The Lure of the Local - 4 minutes read


A sailor’s return: a display case of smoking paraphernalia at Nottingham’s Brewhouse Yard Museum. Alamy.

I recently visited a local history museum in a small English town. It does not exactly matter where; there are some features that all such museums have in common. If you think of one you know, you are probably imagining a place much like this. As I wandered through the quiet corridors of neatly arranged exhibits, I counted up how many similar museums I had visited and began to think about what special places they are.

If you recognise the type of town museum I mean, you will know just what kind of displays it boasts. There will always be cases of assorted Roman and Anglo-Saxon stuff: tweezers, strings of beads, pins and brooches, anything not quite important enough to be claimed by a bigger museum. There will be stones from a ruined abbey – there is always a ruined abbey somewhere nearby – looking to the untrained eye like mere lumps of rock, until the caption explains where they came from. Then suddenly a ghost church will appear before the visitor’s imagination, with this lump of stone at the top of one of its soaring arches – bigger than any building in the modern town, perhaps the reason the town exists at all, but only surviving now in these relics in the museum.

Then there will be recreations of old shops, anything from miniature models to a full-size mock-up, a reminder of the days when the town had a plethora of grocers and ironmongers and haberdashers. The paraphernalia of these trades, laid out and carefully labelled, is as alien to visitors now as tools from an Iron Age grave. Perhaps one of those businesses might have done well enough to be taken over by a multinational and lose its local name, but it lives on in this museum, proud of any local success, which loyally documents its workers’ memories of factory outings and Christmas festivities.
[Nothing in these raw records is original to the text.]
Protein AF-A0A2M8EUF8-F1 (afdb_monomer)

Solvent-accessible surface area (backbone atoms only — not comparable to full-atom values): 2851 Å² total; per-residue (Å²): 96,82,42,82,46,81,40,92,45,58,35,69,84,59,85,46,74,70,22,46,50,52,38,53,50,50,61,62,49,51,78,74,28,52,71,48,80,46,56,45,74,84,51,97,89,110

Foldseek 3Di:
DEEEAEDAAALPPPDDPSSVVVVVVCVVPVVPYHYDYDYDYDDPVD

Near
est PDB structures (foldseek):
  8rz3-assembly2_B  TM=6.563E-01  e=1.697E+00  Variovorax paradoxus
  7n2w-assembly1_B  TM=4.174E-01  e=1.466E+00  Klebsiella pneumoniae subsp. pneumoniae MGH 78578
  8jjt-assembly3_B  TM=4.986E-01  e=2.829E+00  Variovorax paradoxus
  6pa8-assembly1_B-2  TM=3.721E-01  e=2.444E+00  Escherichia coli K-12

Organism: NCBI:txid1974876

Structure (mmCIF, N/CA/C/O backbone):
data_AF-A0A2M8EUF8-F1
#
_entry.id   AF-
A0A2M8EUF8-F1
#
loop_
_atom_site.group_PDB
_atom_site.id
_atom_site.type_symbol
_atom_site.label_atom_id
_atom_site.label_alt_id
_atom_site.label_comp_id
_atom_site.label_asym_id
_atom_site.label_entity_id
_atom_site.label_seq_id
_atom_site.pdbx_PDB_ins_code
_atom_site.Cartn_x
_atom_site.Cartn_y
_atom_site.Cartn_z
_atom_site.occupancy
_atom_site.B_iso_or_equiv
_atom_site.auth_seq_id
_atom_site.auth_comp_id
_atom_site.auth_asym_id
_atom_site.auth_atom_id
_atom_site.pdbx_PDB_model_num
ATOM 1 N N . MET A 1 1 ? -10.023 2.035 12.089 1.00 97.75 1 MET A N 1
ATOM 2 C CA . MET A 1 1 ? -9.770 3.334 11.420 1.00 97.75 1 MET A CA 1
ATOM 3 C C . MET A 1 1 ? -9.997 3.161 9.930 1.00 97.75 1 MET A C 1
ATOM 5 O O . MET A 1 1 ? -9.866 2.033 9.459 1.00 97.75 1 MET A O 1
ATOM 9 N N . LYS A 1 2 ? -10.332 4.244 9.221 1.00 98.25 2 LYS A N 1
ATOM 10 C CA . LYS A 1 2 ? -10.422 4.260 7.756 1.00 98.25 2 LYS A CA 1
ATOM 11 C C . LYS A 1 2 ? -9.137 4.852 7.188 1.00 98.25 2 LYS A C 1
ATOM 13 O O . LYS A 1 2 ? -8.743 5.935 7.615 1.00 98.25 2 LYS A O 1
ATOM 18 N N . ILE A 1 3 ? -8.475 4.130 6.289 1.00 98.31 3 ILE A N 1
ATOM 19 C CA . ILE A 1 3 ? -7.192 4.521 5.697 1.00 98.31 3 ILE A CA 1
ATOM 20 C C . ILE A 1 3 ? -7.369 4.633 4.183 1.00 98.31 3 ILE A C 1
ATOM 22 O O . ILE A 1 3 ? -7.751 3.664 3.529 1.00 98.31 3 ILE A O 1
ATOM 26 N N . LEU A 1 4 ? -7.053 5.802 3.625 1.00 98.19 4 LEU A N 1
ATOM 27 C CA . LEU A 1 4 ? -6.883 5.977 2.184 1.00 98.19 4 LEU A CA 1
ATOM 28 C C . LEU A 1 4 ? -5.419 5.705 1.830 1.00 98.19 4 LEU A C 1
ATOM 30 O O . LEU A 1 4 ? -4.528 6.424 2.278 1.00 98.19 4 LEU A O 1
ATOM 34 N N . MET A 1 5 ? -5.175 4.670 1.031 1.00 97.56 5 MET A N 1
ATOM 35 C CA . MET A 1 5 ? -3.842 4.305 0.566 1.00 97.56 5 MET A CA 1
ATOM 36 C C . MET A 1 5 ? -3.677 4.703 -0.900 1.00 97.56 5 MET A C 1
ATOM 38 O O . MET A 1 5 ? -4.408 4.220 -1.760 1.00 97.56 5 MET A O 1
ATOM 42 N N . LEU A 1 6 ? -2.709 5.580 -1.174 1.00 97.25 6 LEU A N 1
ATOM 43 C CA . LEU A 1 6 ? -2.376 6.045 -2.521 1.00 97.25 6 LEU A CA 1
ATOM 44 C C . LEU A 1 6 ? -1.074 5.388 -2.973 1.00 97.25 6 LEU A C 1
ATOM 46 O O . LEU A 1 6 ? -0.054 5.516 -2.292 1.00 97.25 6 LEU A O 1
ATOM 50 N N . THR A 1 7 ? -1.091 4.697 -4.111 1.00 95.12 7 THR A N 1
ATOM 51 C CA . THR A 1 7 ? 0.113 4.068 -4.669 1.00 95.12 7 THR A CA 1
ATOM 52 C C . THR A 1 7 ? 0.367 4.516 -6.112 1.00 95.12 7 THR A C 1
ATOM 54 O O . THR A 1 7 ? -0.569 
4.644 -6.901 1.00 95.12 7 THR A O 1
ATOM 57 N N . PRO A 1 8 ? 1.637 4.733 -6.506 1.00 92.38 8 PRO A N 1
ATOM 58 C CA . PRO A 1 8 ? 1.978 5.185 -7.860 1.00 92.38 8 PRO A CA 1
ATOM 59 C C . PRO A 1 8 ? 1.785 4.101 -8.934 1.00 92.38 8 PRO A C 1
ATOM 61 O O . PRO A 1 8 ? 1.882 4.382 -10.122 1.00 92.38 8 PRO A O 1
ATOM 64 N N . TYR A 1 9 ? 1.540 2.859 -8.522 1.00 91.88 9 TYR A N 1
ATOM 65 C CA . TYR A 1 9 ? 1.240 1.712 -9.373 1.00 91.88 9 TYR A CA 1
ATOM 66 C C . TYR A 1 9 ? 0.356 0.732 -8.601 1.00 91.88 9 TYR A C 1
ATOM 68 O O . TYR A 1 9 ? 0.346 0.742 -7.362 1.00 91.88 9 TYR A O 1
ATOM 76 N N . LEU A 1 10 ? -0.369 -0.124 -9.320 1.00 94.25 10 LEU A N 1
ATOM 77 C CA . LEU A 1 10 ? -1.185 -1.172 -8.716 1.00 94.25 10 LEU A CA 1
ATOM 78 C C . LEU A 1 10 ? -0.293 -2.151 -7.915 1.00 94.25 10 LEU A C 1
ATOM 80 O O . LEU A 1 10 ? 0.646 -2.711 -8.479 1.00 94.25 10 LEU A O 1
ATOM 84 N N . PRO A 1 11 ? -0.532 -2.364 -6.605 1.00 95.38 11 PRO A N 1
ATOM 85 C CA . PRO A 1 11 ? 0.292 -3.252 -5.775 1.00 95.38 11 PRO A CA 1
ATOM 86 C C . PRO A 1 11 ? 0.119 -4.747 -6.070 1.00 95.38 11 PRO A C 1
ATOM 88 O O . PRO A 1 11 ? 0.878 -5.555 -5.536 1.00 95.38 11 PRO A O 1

In another case there will be pieces of regalia, mayoral maces and silver cups, the gifts of long-dead municipal dignitaries. They may not be much to look at, but each one has a story to tell: each, probably, is the small token of a lifetime of service to the community. The names of their donors are placed on record here as they may be kept alive more tangibly elsewhere in the town, in the almshouses and charities and schools they founded. The portraits of these worthies will hang on the wall close by, with their badges of office and their endearingly homely, ordinary faces.

What else? A neat sampler; a collection of model soldiers; taxidermy from a naturalist’s study; farming equipment found in somebody’s garden. Touches of whimsy: a place where schoolchildren (and adults, when no one else is looking) can dress up in a Cavalier’s hat or a Victorian bonnet, laugh at themselves in the mirror and wonder for a moment what it would be like to wear such a clumsy thing every day.

The everyday – that is the charm of all this. If any of these objects were unusual, they would be kept somewhere else, in some grander museum; they are here precisely because they are common, and it is because they are common that they are precious. A museum like this is a treasure house of the ordinary, where the material of everyday life is gathered up and cherished. Its Roman pins and workers’ memories tell local versions of a larger story, giving individual life and colour to the abstractions of history.

And, of course, we should not forget the people who staff these places – volunteers, mostly – who know their collections like the contents of their own cupboards and tend them with care and love. Tourist after tourist, school group after school group, these staff do the hard work of communicating history to audiences who might think it has nothing to do with them. They offer a collective story for the town, a shared identity, as ready to be adopted by newcomers to the place, or those who are just passing through, as by residents whose families have been there for generations.

As town centres suffer and local services struggle to survive, we should cherish these little museums, faithful and unsung guardians of their community’s history. They are easy to overlook, to undervalue – even to laugh at as old-fashioned and provincial. But what’s wrong with being provincial, when every place, however small, has a story worth telling? We ought to sing their praises; we would miss them if they were gone.

Eleanor Parker is Lecturer in Medieval English Literature at Brasenose College, Oxford and writes a blog at aclerkofoxford.blogspot.co.uk.